Traverse City Record-Eagle
- Type: Daily newspaper
- Format: Broadsheet
- Owner(s): CNHI
- Publisher: Paul J. Heidbreder
- Editor: Rebecca Pierce
- Founded: 1858 as the Grand Traverse Herald
- Headquarters: 120 West Front Street, Traverse City, Michigan 49685, United States
- Circulation: 17,209 Daily 21,846 Sunday (as of 2022)
- Website: record-eagle.com

= Traverse City Record-Eagle =

American newspaper in Michigan, founded 1858

The Traverse City Record-Eagle is a daily morning newspaper based in Traverse City, Michigan. It calls itself "Northern Michigan's Newspaper" and is the newspaper of record for Grand Traverse County.

==History==
The newspaper was owned by Dow Jones & Company, also publishers of the Wall Street Journal. On August 28, 2006, Dow Jones announced they were putting the Record-Eagle up for sale, and the paper eventually was purchased by CNHI.

The circulation area of the Record-Eagle covers much of northern Michigan, with a particular emphasis on counties adjacent to Greater Traverse City. In all it services 13 counties—namely Antrim, Benzie, Charlevoix, Cheboygan, Crawford, Emmet, Grand Traverse, Kalkaska, Leelanau, Manistee, Missaukee, Otsego and Wexford counties, and limited portions of neighboring counties—in the northwest lower peninsula.
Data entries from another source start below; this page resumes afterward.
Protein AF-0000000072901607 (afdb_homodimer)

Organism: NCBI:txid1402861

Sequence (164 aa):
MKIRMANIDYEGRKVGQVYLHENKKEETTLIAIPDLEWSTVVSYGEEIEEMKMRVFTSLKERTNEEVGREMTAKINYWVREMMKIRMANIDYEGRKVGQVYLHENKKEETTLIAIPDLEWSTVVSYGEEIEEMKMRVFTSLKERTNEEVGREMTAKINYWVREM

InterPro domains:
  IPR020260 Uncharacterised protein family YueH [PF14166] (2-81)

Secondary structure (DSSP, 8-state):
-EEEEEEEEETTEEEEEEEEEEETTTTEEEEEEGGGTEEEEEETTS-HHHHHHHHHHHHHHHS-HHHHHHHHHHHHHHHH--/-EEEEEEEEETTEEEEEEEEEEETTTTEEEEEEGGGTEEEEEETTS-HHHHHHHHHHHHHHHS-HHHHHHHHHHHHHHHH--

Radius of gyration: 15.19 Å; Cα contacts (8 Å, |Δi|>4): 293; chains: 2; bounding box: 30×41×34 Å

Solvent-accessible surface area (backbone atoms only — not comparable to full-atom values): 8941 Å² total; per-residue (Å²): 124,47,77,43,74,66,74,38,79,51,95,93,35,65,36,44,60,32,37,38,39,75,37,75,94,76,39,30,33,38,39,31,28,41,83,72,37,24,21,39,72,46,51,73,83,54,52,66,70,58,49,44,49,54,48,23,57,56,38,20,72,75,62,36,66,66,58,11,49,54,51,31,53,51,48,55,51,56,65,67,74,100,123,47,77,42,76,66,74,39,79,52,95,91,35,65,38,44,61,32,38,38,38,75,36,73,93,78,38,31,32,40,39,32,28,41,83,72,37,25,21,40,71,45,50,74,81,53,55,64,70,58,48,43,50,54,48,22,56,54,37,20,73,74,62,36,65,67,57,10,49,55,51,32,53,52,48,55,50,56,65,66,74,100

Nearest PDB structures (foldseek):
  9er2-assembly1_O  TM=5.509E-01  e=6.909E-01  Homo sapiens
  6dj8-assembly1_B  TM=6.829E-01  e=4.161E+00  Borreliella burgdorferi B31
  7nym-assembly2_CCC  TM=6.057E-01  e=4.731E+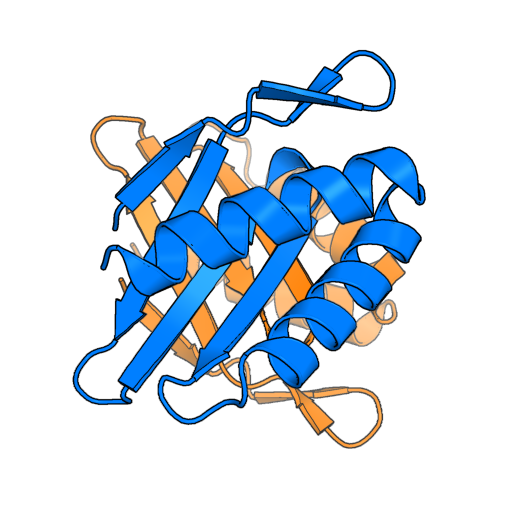00  Homo sapiens
  7u32-assembly1_A  TM=4.356E-01  e=1.808E+00  Visna/maedi virus EV1 KV1772
  8cta-assembly1_A  TM=3.990E-01  e=1.696E+00  Human immunodeficiency virus 1

pLDDT: mean 94.0, std 5.61, range [66.44, 98.56]

Foldseek 3Di:
DDWDALQDDFPNDGQGIWDWDADVVQQKIWIDRVVLRDIDIGHPPDDLVRQLVVQLVVVCVSGNNVSSNSVSVVVSVVSVVD/DDWDALQDDFPNDGQGIWDWDADVVQQKIKIDRVVLRDIDIGHPPDDLVRQLVVQLVVVCVSGNNVSSNSVSVVVSVVSVVD

Structure (mmCIF, N/CA/C/O backbone):
data_AF-0000000072901607-model_v1
#
loop_
_entity.id
_entity.type
_entity.pdbx_description
1 polymer 'Unch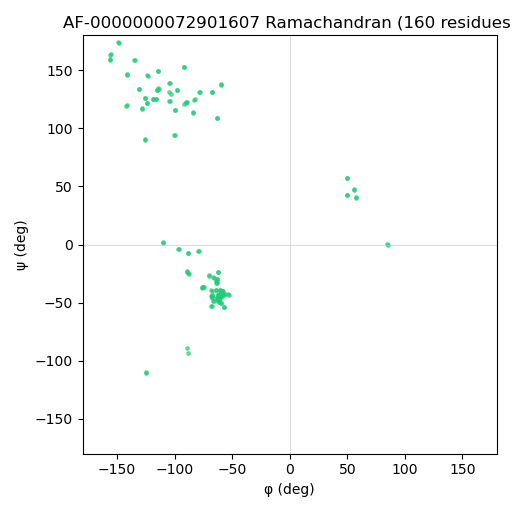aracterized protein'
#
loop_
_atom_site.group_PDB
_atom_site.id
_atom_site.type_symbol
_atom_site.label_atom_id
_atom_site.label_alt_id
_atom_site.label_comp_id
_atom_site.label_asym_id
_atom_site.label_entity_id
_atom_site.label_seq_id
_atom_site.pdbx_PDB_ins_code
_atom_site.Cartn_x
_atom_site.Cartn_y
_atom_site.Cartn_z
_atom_site.occupancy
_atom_site.B_iso_or_equiv
_atom_site.auth_seq_id
_atom_site.auth_comp_id
_atom_site.auth_asym_id
_atom_site.auth_atom_id
_atom_site.pdbx_PDB_model_num
ATOM 1 N N . MET A 1 1 ? 13.359 1.135 2.699 1 90.12 1 MET A N 1
ATOM 2 C CA . MET A 1 1 ? 12.023 0.926 3.236 1 90.12 1 MET A CA 1
ATOM 3 C C . MET A 1 1 ? 12.062 0.71 4.746 1 90.12 1 MET A C 1
ATOM 5 O O . MET A 1 1 ? 12.953 0.023 5.254 1 90.12 1 MET A O 1
ATOM 9 N N . LYS A 1 2 ? 11.211 1.485 5.473 1 92.88 2 LYS A N 1
ATOM 10 C CA . LYS A 1 2 ? 11.078 1.339 6.918 1 92.88 2 LYS A CA 1
ATOM 11 C C . LYS A 1 2 ? 9.781 0.614 7.277 1 92.88 2 LYS A C 1
ATOM 13 O O . LYS A 1 2 ? 8.75 0.836 6.648 1 92.88 2 LYS A O 1
ATOM 18 N N . ILE A 1 3 ? 9.898 -0.269 8.25 1 94.19 3 ILE A N 1
ATOM 19 C CA . ILE A 1 3 ? 8.727 -0.996 8.727 1 94.19 3 ILE A CA 1
ATOM 20 C C . ILE A 1 3 ? 8.453 -0.636 10.188 1 94.19 3 ILE A C 1
ATOM 22 O O . ILE A 1 3 ? 9.367 -0.662 11.016 1 94.19 3 ILE A O 1
ATOM 26 N N . ARG A 1 4 ? 7.234 -0.193 10.43 1 94.88 4 ARG A N 1
ATOM 27 C CA . ARG A 1 4 ? 6.793 0.123 11.789 1 94.88 4 ARG A CA 1
ATOM 28 C C . ARG A 1 4 ? 5.684 -0.822 12.234 1 94.88 4 ARG A C 1
ATOM 30 O O . ARG A 1 4 ? 4.879 -1.277 11.422 1 94.88 4 ARG A O 1
ATOM 37 N N . MET A 1 5 ? 5.656 -1.049 13.477 1 93.12 5 MET A N 1
ATOM 38 C CA . MET A 1 5 ? 4.598 -1.867 14.055 1 93.12 5 MET A CA 1
ATOM 39 C C . MET A 1 5 ? 3.521 -0.992 14.688 1 93.12 5 MET A C 1
ATOM 41 O O . MET A 1 5 ? 3.805 -0.228 15.617 1 93.12 5 MET A O 1
ATOM 45 N N . ALA A 1 6 ? 2.314 -1.083 14.109 1 92.62 6 ALA A N 1
ATOM 46 C CA . ALA A 1 6 ? 1.225 -0.269 14.641 1 92.62 6 ALA A CA 1
ATOM 47 C C . ALA A 1 6 ? 0.682 -0.858 15.938 1 92.62 6 ALA A C 1
ATOM 49 O O . ALA A 1 6 ? 0.311 -0.121 16.859 1 92.62 6 ALA A O 1
ATOM 50 N N . ASN A 1 7 ? 0.599 -2.18 16.078 1 91.56 7 ASN A N 1
ATOM 51 C CA . ASN A 1 7 ? 0.078 -2.855 17.266 1 91.56 7 ASN A CA 1
ATOM 52 C C . ASN A 1 7 ? -1.352 -2.422 17.578 1 91.56 7 ASN A C 1
ATOM 54 O O . ASN A 1 7 ? -1.657 -2.037 18.703 1 91.56 7 ASN A O 1
ATOM 58 N N . ILE A 1 8 ? -2.1 -2.293 16.625 1 92.56 8 ILE A N 1
ATOM 59 C CA . ILE A 1 8 ? -3.504 -1.927 16.781 1 92.56 8 ILE A CA 1
ATOM 60 C C . ILE A 1 8 ? -4.383 -3.158 16.562 1 92.56 8 ILE A C 1
ATOM 62 O O . ILE A 1 8 ? -4.168 -3.926 15.625 1 92.56 8 ILE A O 1
ATOM 66 N N . ASP A 1 9 ? -5.285 -3.359 17.484 1 88.69 9 ASP A N 1
ATOM 67 C CA . ASP A 1 9 ? -6.227 -4.469 17.391 1 88.69 9 ASP A CA 1
ATOM 68 C C . ASP A 1 9 ? -7.414 -4.094 16.5 1 88.69 9 ASP A C 1
ATOM 70 O O . ASP A 1 9 ? -8.055 -3.064 16.719 1 88.69 9 ASP A O 1
ATOM 74 N N . TYR A 1 10 ? -7.645 -4.863 15.516 1 87.12 10 TYR A N 1
ATOM 75 C CA . TYR A 1 10 ? -8.789 -4.664 14.633 1 87.12 10 TYR A CA 1
ATOM 76 C C . TYR A 1 10 ? -9.398 -6 14.227 1 87.12 10 TYR A C 1
ATOM 78 O O . TYR A 1 10 ? -8.734 -6.824 13.594 1 87.12 10 TYR A O 1
ATOM 86 N N . GLU A 1 11 ? -10.625 -6.172 14.562 1 84.94 11 GLU A N 1
ATOM 87 C CA . GLU A 1 11 ? -11.414 -7.359 14.242 1 84.94 11 GLU A CA 1
ATOM 88 C C . GLU A 1 11 ? -10.664 -8.633 14.617 1 84.94 11 GLU A C 1
ATOM 90 O O . GLU A 1 11 ? -10.578 -9.562 13.82 1 84.94 11 GLU A O 1
ATOM 95 N N . GLY A 1 12 ? -10.047 -8.57 15.805 1 79.56 12 GLY A N 1
ATOM 96 C CA . GLY A 1 12 ? -9.414 -9.766 16.328 1 79.56 12 GLY A CA 1
ATOM 97 C C . GLY A 1 12 ? -8.008 -9.977 15.805 1 79.56 12 GLY A C 1
ATOM 98 O O . GLY A 1 12 ? -7.379 -11 16.094 1 79.56 12 GLY A O 1
ATOM 99 N N . ARG A 1 13 ? -7.598 -9.062 14.984 1 78.56 13 ARG A N 1
ATOM 100 C CA . ARG A 1 13 ? -6.246 -9.188 14.453 1 78.56 13 ARG A CA 1
ATOM 101 C C . ARG A 1 13 ? -5.43 -7.93 14.75 1 78.56 13 ARG A C 1
ATOM 103 O O . ARG A 1 13 ? -5.988 -6.84 14.883 1 78.56 13 ARG A O 1
ATOM 110 N N . LYS A 1 14 ? -4.199 -8.148 14.969 1 84.31 14 LYS A N 1
ATOM 111 C CA . LYS A 1 14 ? -3.297 -7.016 15.156 1 84.31 14 LYS A CA 1
ATOM 112 C C . LYS A 1 14 ? -2.822 -6.465 13.812 1 84.31 14 LYS A C 1
ATOM 114 O O . LYS A 1 14 ? -2.416 -7.227 12.93 1 84.31 14 LYS A O 1
ATOM 119 N N . VAL A 1 15 ? -3.352 -5.238 13.727 1 80.12 15 VAL A N 1
ATOM 120 C CA . VAL A 1 15 ? -2.736 -4.578 12.578 1 80.12 15 VAL A CA 1
ATOM 121 C C . VAL A 1 15 ? -1.237 -4.418 12.82 1 80.12 15 VAL A C 1
ATOM 123 O O . VAL A 1 15 ? -0.822 -3.73 13.758 1 80.12 15 VAL A O 1
ATOM 126 N N . GLY A 1 16 ? -0.482 -5.195 12.094 1 80 16 GLY A N 1
ATOM 127 C CA . GLY A 1 16 ? 0.946 -5.301 12.344 1 80 16 GLY A CA 1
ATOM 128 C C . GLY A 1 16 ? 1.764 -4.266 11.594 1 80 16 GLY A C 1
ATOM 129 O O . GLY A 1 16 ? 1.763 -3.086 11.961 1 80 16 GLY A O 1
ATOM 130 N N . GLN A 1 17 ? 2.25 -4.602 10.43 1 90.12 17 GLN A N 1
ATOM 131 C CA . GLN A 1 17 ? 3.379 -3.941 9.781 1 90.12 17 GLN A CA 1
ATOM 132 C C . GLN A 1 17 ? 2.908 -2.791 8.898 1 90.12 17 GLN A C 1
ATOM 134 O O . GLN A 1 17 ? 1.991 -2.957 8.086 1 90.12 17 GLN A O 1
ATOM 139 N N . VAL A 1 18 ? 3.385 -1.623 9.18 1 96.94 18 VAL A N 1
ATOM 140 C CA . VAL A 1 18 ? 3.225 -0.434 8.344 1 96.94 18 VAL A CA 1
ATOM 141 C C . VAL A 1 18 ? 4.527 -0.141 7.605 1 96.94 18 VAL A C 1
ATOM 143 O O . VAL A 1 18 ? 5.586 -0.022 8.227 1 96.94 18 VAL A O 1
ATOM 146 N N . TYR A 1 19 ? 4.398 -0.089 6.352 1 97 19 TYR A N 1
ATOM 147 C CA . TYR A 1 19 ? 5.562 0.161 5.508 1 97 19 TYR A CA 1
ATOM 148 C C . TYR A 1 19 ? 5.652 1.632 5.121 1 97 19 TYR A C 1
ATOM 150 O O . TYR A 1 19 ? 4.656 2.229 4.695 1 97 19 TYR A O 1
ATOM 158 N N . LEU A 1 20 ? 6.836 2.209 5.262 1 97.12 20 LEU A N 1
ATOM 159 C CA . LEU A 1 20 ? 7.094 3.596 4.891 1 97.12 20 LEU A CA 1
ATOM 160 C C . LEU A 1 20 ? 8.273 3.688 3.922 1 97.12 20 LEU A C 1
ATOM 162 O O . LEU A 1 20 ? 9.336 3.127 4.18 1 97.12 20 LEU A O 1
ATOM 166 N N . HIS A 1 21 ? 8.055 4.293 2.857 1 96.06 21 HIS A N 1
ATOM 167 C CA . HIS A 1 21 ? 9.125 4.531 1.894 1 96.06 21 HIS A CA 1
ATOM 168 C C . HIS A 1 21 ? 9.195 6 1.492 1 96.06 21 HIS A C 1
ATOM 170 O O . HIS A 1 21 ? 8.281 6.512 0.843 1 96.06 21 HIS A O 1
ATOM 176 N N . GLU A 1 22 ? 10.25 6.605 1.78 1 94.88 22 GLU A N 1
ATOM 177 C CA . GLU A 1 22 ? 10.453 8.016 1.46 1 94.88 22 GLU A CA 1
ATOM 178 C C . GLU A 1 22 ? 11.094 8.18 0.083 1 94.88 22 GLU A C 1
ATOM 180 O O . GLU A 1 22 ? 12.086 7.527 -0.23 1 94.88 22 GLU A O 1
ATOM 185 N N . ASN A 1 23 ? 10.438 8.883 -0.731 1 93.31 23 ASN A N 1
ATOM 186 C CA . ASN A 1 23 ? 11.023 9.352 -1.984 1 93.31 23 ASN A CA 1
ATOM 187 C C . ASN A 1 23 ? 11.484 10.797 -1.881 1 93.31 23 ASN A C 1
ATOM 189 O O . ASN A 1 23 ? 10.695 11.727 -2.088 1 93.31 23 ASN A O 1
ATOM 193 N N . LYS A 1 24 ? 12.727 10.977 -1.567 1 93.19 24 LYS A N 1
ATOM 194 C CA . LYS A 1 24 ? 13.266 12.32 -1.359 1 93.19 24 LYS A CA 1
ATOM 195 C C . LYS A 1 24 ? 13.219 13.141 -2.645 1 93.19 24 LYS A C 1
ATOM 197 O O . LYS A 1 24 ? 12.961 14.344 -2.609 1 93.19 24 LYS A O 1
ATOM 202 N N . LYS A 1 25 ? 13.516 12.445 -3.756 1 93.94 25 LYS A N 1
ATOM 203 C CA . LYS A 1 25 ? 13.508 13.133 -5.043 1 93.94 25 LYS A CA 1
ATOM 204 C C . LYS A 1 25 ? 12.141 13.734 -5.332 1 93.94 25 LYS A C 1
ATOM 206 O O . LYS A 1 25 ? 12.039 14.867 -5.809 1 93.94 25 LYS A O 1
ATOM 211 N N . GLU A 1 26 ? 11.016 13.023 -5 1 92.94 26 GLU A N 1
ATOM 212 C CA . GLU A 1 26 ? 9.656 13.5 -5.227 1 92.94 26 GLU A CA 1
ATOM 213 C C . GLU A 1 26 ? 9.078 14.148 -3.973 1 92.94 26 GLU A C 1
ATOM 215 O O . GLU A 1 26 ? 7.949 14.648 -3.988 1 92.94 26 GLU A O 1
ATOM 220 N N . GLU A 1 27 ? 9.805 14.125 -2.889 1 95.81 27 GLU A N 1
ATOM 221 C CA . GLU A 1 27 ? 9.406 14.672 -1.596 1 95.81 27 GLU A CA 1
ATOM 222 C C . GLU A 1 27 ? 8.086 14.07 -1.128 1 95.81 27 GLU A C 1
ATOM 224 O O . GLU A 1 27 ? 7.168 14.797 -0.738 1 95.81 27 GLU A O 1
ATOM 229 N N . THR A 1 28 ? 8.008 12.805 -1.2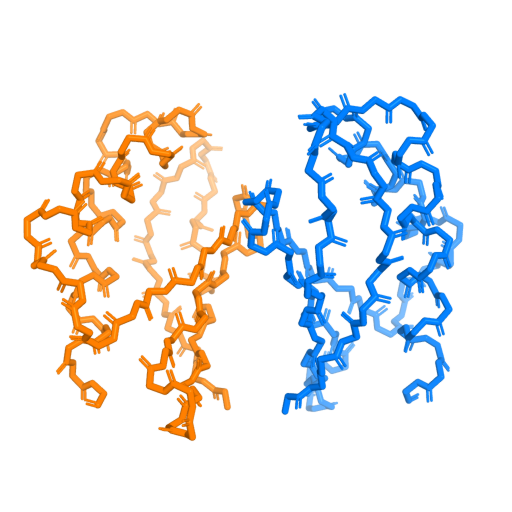09 1 96.12 28 THR A N 1
ATOM 230 C CA . THR A 1 28 ? 6.812 12.086 -0.791 1 96.12 28 THR A CA 1
ATOM 231 C C . THR A 1 28 ? 7.18 10.859 0.048 1 96.12 28 THR A C 1
ATOM 233 O O . THR A 1 28 ? 8.328 10.406 0.024 1 96.12 28 THR A O 1
ATOM 236 N N . THR A 1 29 ? 6.258 10.422 0.785 1 97.12 29 THR A N 1
ATOM 237 C CA . THR A 1 29 ? 6.367 9.172 1.536 1 97.12 29 THR A CA 1
ATOM 238 C C . THR A 1 29 ? 5.215 8.234 1.19 1 97.12 29 THR A C 1
ATOM 240 O O . THR A 1 29 ? 4.047 8.609 1.296 1 97.12 29 THR A O 1
ATOM 243 N N . LEU A 1 30 ? 5.547 7.098 0.719 1 97.81 30 LEU A N 1
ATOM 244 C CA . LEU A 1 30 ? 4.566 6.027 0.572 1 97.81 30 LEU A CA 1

Associated publications of The Record-Eagle include: community weekly North Coast; the monthly tabloid Grand Traverse Scene; a monthly real estate guide; and specialty sections throughout the year.

While the economy of Michigan as a whole has been characterized as stagnant or declining, the Traverse City area demonstrated significant population growth in the 2000s.

The Traverse City area's economy centers on four-season recreation, retirement living, tourism, higher education, and Native American gaming, and the newspaper covers these concerns. Their editorial board often writes aggressively on environmental issues, with a particular emphasis on the ecology of the Great Lakes, anti-development in the region and liberal political issues.

In October 2005, the Michigan Press Association named the Record-Eagle the "Newspaper of the Year" for newspapers with daily circulations between 15,001 and 40,000. In 2005, the Record-Eagle told the Media Management Center (Northwestern University) that its daily circulation was 29,341.

In 2006, Suburban Newspapers of America named the Record-Eagles flagship Web site, Record-Eagle.com, the Best Community News Site in its class (newspapers with circulation under 40,000), and also awarded the site Best Site Architecture and Design.